Faute d'avoir clarifié les compétences, faute d'avoir financé la mise en place d'une nouvelle architecture, vous tentez de faire croire que vous allez régler la question par une nouvelle forme de gouvernance de ces collectivités. D'ailleurs, j'ai le sentiment que, comme toujours, on parle de gouvernance quand on ne veut plus parler de démocratie. Et pour cause, en ce qui concerne ce texte ! Ainsi est né le conseiller territorial.

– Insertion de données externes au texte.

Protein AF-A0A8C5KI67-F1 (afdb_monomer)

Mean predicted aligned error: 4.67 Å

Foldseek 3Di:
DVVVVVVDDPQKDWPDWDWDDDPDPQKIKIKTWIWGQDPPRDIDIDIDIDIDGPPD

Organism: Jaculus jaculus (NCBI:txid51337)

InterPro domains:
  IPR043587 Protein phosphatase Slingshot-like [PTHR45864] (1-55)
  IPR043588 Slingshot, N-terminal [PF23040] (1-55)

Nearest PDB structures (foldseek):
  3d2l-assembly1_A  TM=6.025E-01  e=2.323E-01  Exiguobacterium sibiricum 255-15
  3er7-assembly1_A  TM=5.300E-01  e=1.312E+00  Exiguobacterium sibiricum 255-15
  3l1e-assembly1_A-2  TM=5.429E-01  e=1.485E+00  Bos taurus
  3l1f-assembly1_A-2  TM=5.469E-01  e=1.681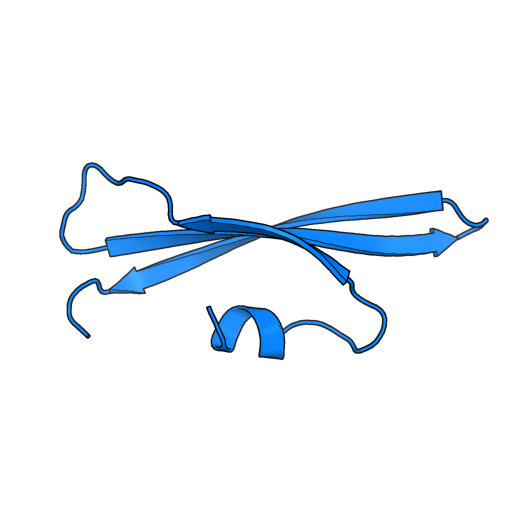E+00  Bos taurus
  7m30-assembly1_D  TM=3.351E-01  e=1.930E-01  Human betaherpesvirus 5

Solvent-accessible surface area (backbone atoms only — not comparable to full-atom values): 3504 Å² total; per-residue (Å²): 111,70,72,65,60,74,72,52,56,94,76,50,42,79,80,45,77,44,76,53,89,58,95,52,80,61,43,40,40,38,41,33,38,35,35,35,78,44,76,92,80,36,80,44,76,48,79,50,76,49,78,39,65,52,84,116

Structure (mmCIF, N/CA/C/O backbone):
data_AF-A0A8C5KI67-F1
#
_entry.id   AF-A0A8C5KI67-F1
#
loop_
_atom_site.group_PDB
_atom_site.id
_atom_site.type_symbol
_atom_site.label_atom_id
_atom_site.label_alt_id
_atom_site.label_comp_id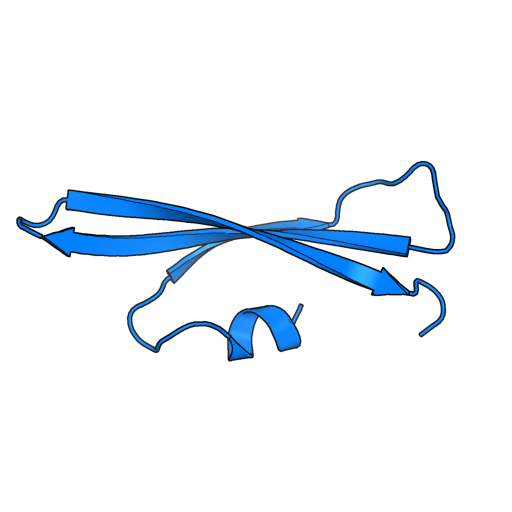
_atom_site.label_asym_id
_atom_site.label_entity_id
_atom_site.label_seq_id
_atom_site.pdbx_PDB_ins_code
_atom_site.Cartn_x
_atom_site.Cartn_y
_atom_site.Cartn_z
_atom_site.occupancy
_atom_site.B_iso_or_equiv
_atom_site.auth_seq_id
_atom_site.auth_comp_id
_atom_site.auth_asym_id
_atom_site.auth_atom_id
_atom_site.pdbx_PDB_model_num
ATOM 1 N N . LEU A 1 1 ? -3.214 -3.793 -9.102 1.00 72.56 1 LEU A N 1
ATOM 2 C CA . LEU A 1 1 ? -4.004 -3.198 -7.991 1.00 72.56 1 LEU A CA 1
ATOM 3 C C . LEU A 1 1 ? -4.874 -4.224 -7.257 1.00 72.56 1 LEU A C 1
ATOM 5 O O . LEU A 1 1 ? -4.760 -4.290 -6.044 1.00 72.56 1 LEU A O 1
ATOM 9 N N . GLN A 1 2 ? -5.681 -5.044 -7.948 1.00 80.94 2 GLN A N 1
ATOM 10 C CA . GLN A 1 2 ? -6.581 -6.032 -7.315 1.00 80.94 2 GLN A CA 1
ATOM 11 C C . GLN A 1 2 ? -5.899 -6.923 -6.262 1.00 80.94 2 GLN A C 1
ATOM 13 O O . GLN A 1 2 ? -6.445 -7.128 -5.185 1.00 80.94 2 GLN A O 1
ATOM 18 N N . VAL A 1 3 ? -4.679 -7.396 -6.538 1.00 84.88 3 VAL A N 1
ATOM 19 C CA . VAL A 1 3 ? -3.892 -8.205 -5.590 1.00 84.88 3 VAL A CA 1
ATOM 20 C C . VAL A 1 3 ? -3.693 -7.487 -4.253 1.00 84.88 3 VAL A C 1
ATOM 22 O O . VAL A 1 3 ? -3.837 -8.110 -3.212 1.00 84.88 3 VAL A O 1
ATOM 25 N N . MET A 1 4 ? -3.425 -6.177 -4.266 1.00 85.62 4 MET A N 1
ATOM 26 C CA . MET A 1 4 ? -3.227 -5.391 -3.042 1.00 85.62 4 MET A CA 1
ATOM 27 C C . MET A 1 4 ? -4.516 -5.276 -2.227 1.00 85.62 4 MET A C 1
ATOM 29 O O . MET A 1 4 ? -4.455 -5.318 -1.008 1.00 85.62 4 MET A O 1
ATOM 33 N N . ILE A 1 5 ? -5.670 -5.168 -2.895 1.00 85.81 5 ILE A N 1
ATOM 34 C CA . ILE A 1 5 ? -6.986 -5.110 -2.241 1.00 85.81 5 ILE A CA 1
ATOM 35 C C . ILE A 1 5 ? -7.286 -6.439 -1.540 1.00 85.81 5 ILE A C 1
ATOM 37 O O . ILE A 1 5 ? -7.759 -6.442 -0.411 1.00 85.81 5 ILE A O 1
ATOM 41 N N . ASN A 1 6 ? -6.943 -7.563 -2.173 1.00 89.62 6 ASN A N 1
ATOM 42 C CA . ASN A 1 6 ? -7.168 -8.896 -1.611 1.00 89.62 6 ASN A CA 1
ATOM 43 C C . ASN A 1 6 ? -6.301 -9.205 -0.372 1.00 89.62 6 ASN A C 1
ATOM 45 O O . ASN A 1 6 ? -6.550 -10.205 0.294 1.00 89.62 6 ASN A O 1
ATOM 49 N N . LEU A 1 7 ? -5.280 -8.391 -0.074 1.00 88.25 7 LEU A N 1
ATOM 50 C CA . LEU A 1 7 ? -4.461 -8.522 1.138 1.00 88.25 7 LEU A CA 1
ATOM 51 C C . LEU A 1 7 ? -5.072 -7.806 2.350 1.00 88.25 7 LEU A C 1
ATOM 53 O O . LEU A 1 7 ? -4.599 -8.004 3.468 1.00 88.25 7 LEU A O 1
ATOM 57 N N . LEU A 1 8 ? -6.069 -6.945 2.134 1.00 92.44 8 LEU A N 1
ATOM 58 C CA . LEU A 1 8 ? -6.657 -6.119 3.182 1.00 92.44 8 LEU A CA 1
ATOM 59 C C . LEU A 1 8 ? -7.763 -6.876 3.913 1.00 92.44 8 LEU A C 1
ATOM 61 O O . LEU A 1 8 ? -8.496 -7.670 3.320 1.00 92.44 8 LEU A O 1
ATOM 65 N N . ARG A 1 9 ? -7.901 -6.608 5.210 1.00 93.12 9 ARG A N 1
ATOM 66 C CA . ARG A 1 9 ? -9.025 -7.115 6.001 1.00 93.12 9 ARG A CA 1
ATOM 67 C C . ARG A 1 9 ? -10.284 -6.314 5.668 1.00 93.12 9 ARG A C 1
ATOM 69 O O . ARG A 1 9 ? -10.206 -5.220 5.114 1.00 93.12 9 ARG A O 1
ATOM 76 N N . CYS A 1 10 ? -11.454 -6.830 6.031 1.00 92.12 10 CYS A N 1
ATOM 77 C CA . CYS A 1 10 ? -12.731 -6.169 5.739 1.00 92.12 10 CYS A CA 1
ATOM 78 C C . CYS A 1 10 ? -12.858 -4.780 6.393 1.00 92.12 10 CYS A C 1
ATOM 80 O O . CYS A 1 10 ? -13.561 -3.916 5.872 1.00 92.12 10 CYS A O 1
ATOM 82 N N . GLU A 1 11 ? -12.205 -4.577 7.537 1.00 93.12 11 GLU A N 1
ATOM 83 C CA . GLU A 1 11 ? -12.179 -3.317 8.283 1.00 93.12 1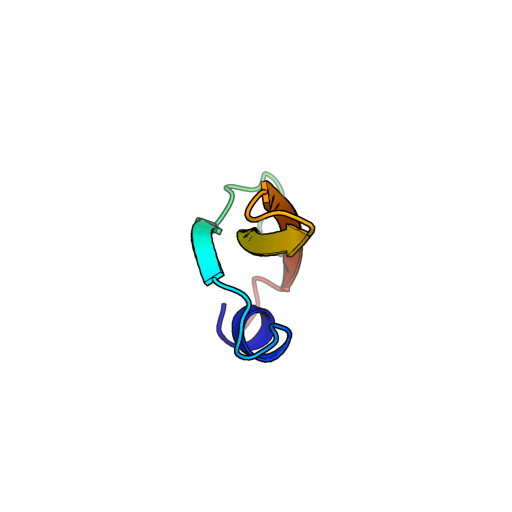1 GLU A CA 1
ATOM 84 C C . GLU A 1 11 ? -11.157 -2.296 7.759 1.00 93.12 11 GLU A C 1
ATOM 86 O O . GLU A 1 11 ? -11.239 -1.115 8.101 1.00 93.12 11 GLU A O 1
ATOM 91 N N . ASP A 1 12 ? -10.197 -2.732 6.943 1.00 94.50 12 ASP A N 1
ATOM 92 C CA . ASP A 1 12 ? -9.163 -1.865 6.391 1.00 94.50 12 ASP A CA 1
ATOM 93 C C . ASP A 1 12 ? -9.735 -1.022 5.242 1.00 94.50 12 ASP A C 1
ATOM 95 O O . ASP A 1 12 ? -10.506 -1.489 4.400 1.00 94.50 12 ASP A O 1
ATOM 99 N N . ARG A 1 13 ? -9.351 0.253 5.184 1.00 93.81 13 ARG A N 1
ATOM 100 C CA . ARG A 1 13 ? -9.886 1.226 4.224 1.00 93.81 13 ARG A CA 1
ATOM 101 C C . ARG A 1 13 ? -8.758 1.869 3.436 1.00 93.81 13 ARG A C 1
ATOM 103 O O . ARG A 1 13 ? -7.704 2.194 3.974 1.00 93.81 13 ARG A O 1
ATOM 110 N N . ILE A 1 14 ? -8.983 2.087 2.144 1.00 94.31 14 ILE A N 1
ATOM 111 C CA . ILE A 1 14 ? -8.006 2.735 1.265 1.00 94.31 14 ILE A CA 1
ATOM 112 C C . ILE A 1 14 ? -8.241 4.244 1.283 1.00 94.31 14 ILE A C 1
ATOM 114 O O . ILE A 1 14 ? -9.334 4.710 0.968 1.00 94.31 14 ILE A O 1
ATOM 118 N N . LYS A 1 15 ? -7.199 5.009 1.612 1.00 94.56 15 LYS A N 1
ATOM 119 C CA . LYS A 1 15 ? -7.181 6.476 1.489 1.00 94.56 15 LYS A CA 1
ATOM 120 C C . LYS A 1 15 ? -6.729 6.935 0.119 1.00 94.56 15 LYS A C 1
ATOM 122 O O . LYS A 1 15 ? -7.269 7.885 -0.435 1.00 94.56 15 LYS A O 1
ATOM 127 N N . LEU A 1 16 ? -5.692 6.282 -0.390 1.00 94.62 16 LEU A N 1
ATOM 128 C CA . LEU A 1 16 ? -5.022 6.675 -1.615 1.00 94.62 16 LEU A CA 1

L'institution des conseillers territoriaux créera la confusion. Elle illustre deux tentations contradictoires : l'absorption des départements par la région et la digestion de la région par les départements. Elle multiplie par deux le nombre des conseillers régionaux, ce qui va à l'encontre de l'objectif affiché, et, dans le même temps, dans certains départements, elle divisera pratiquement par deux le nombre des conseillers généraux, ce qui nuira à la proximité entre les élus et les territoires. Ces propos, ce n'est pas moi qui les ai tenus ; c'est le jugement sans appel que je me contente d'emprunter à l'un des vôtres, à savoir Jean Arthuis, président de la commission des finances du Sénat.
Confusion donc que la création des conseillers territoriaux, mais également manipulation, une manipulation qui va à rencontre de toute l'évolution récente de nos modes de scrutin et qui remet en cause deux principes qui devraient pourtant guider nos pas en matière de modes d'élection : celui du pluralisme démocratique et celui de la parité entre les femmes et les hommes.
À l'exception du rétablissement, en 1986, du scrutin majoritaire de circonscription pour les élections législatives, aucune réforme du mode de scrutin n'a été menée, par quelque majorité que ce soit, qui ait pour conséquence aussi flagrante une remise en cause de ces deux principes démocratiques. Vous avez – quand je dis vous je veux dire votre majorité – réformé le mode de scrutin européen et le mode de scrutin régional. Mais vous n'aviez jamais osé jusqu'ici substituer à une représentation proportionnelle de liste corrigée d'une prime majoritaire un scrutin aussi injuste que peut l'être le scrutin d'arrondissement.
La parité, qui était officiellement l'une de vos préoccupations, est passée purement et simplement à la trappe.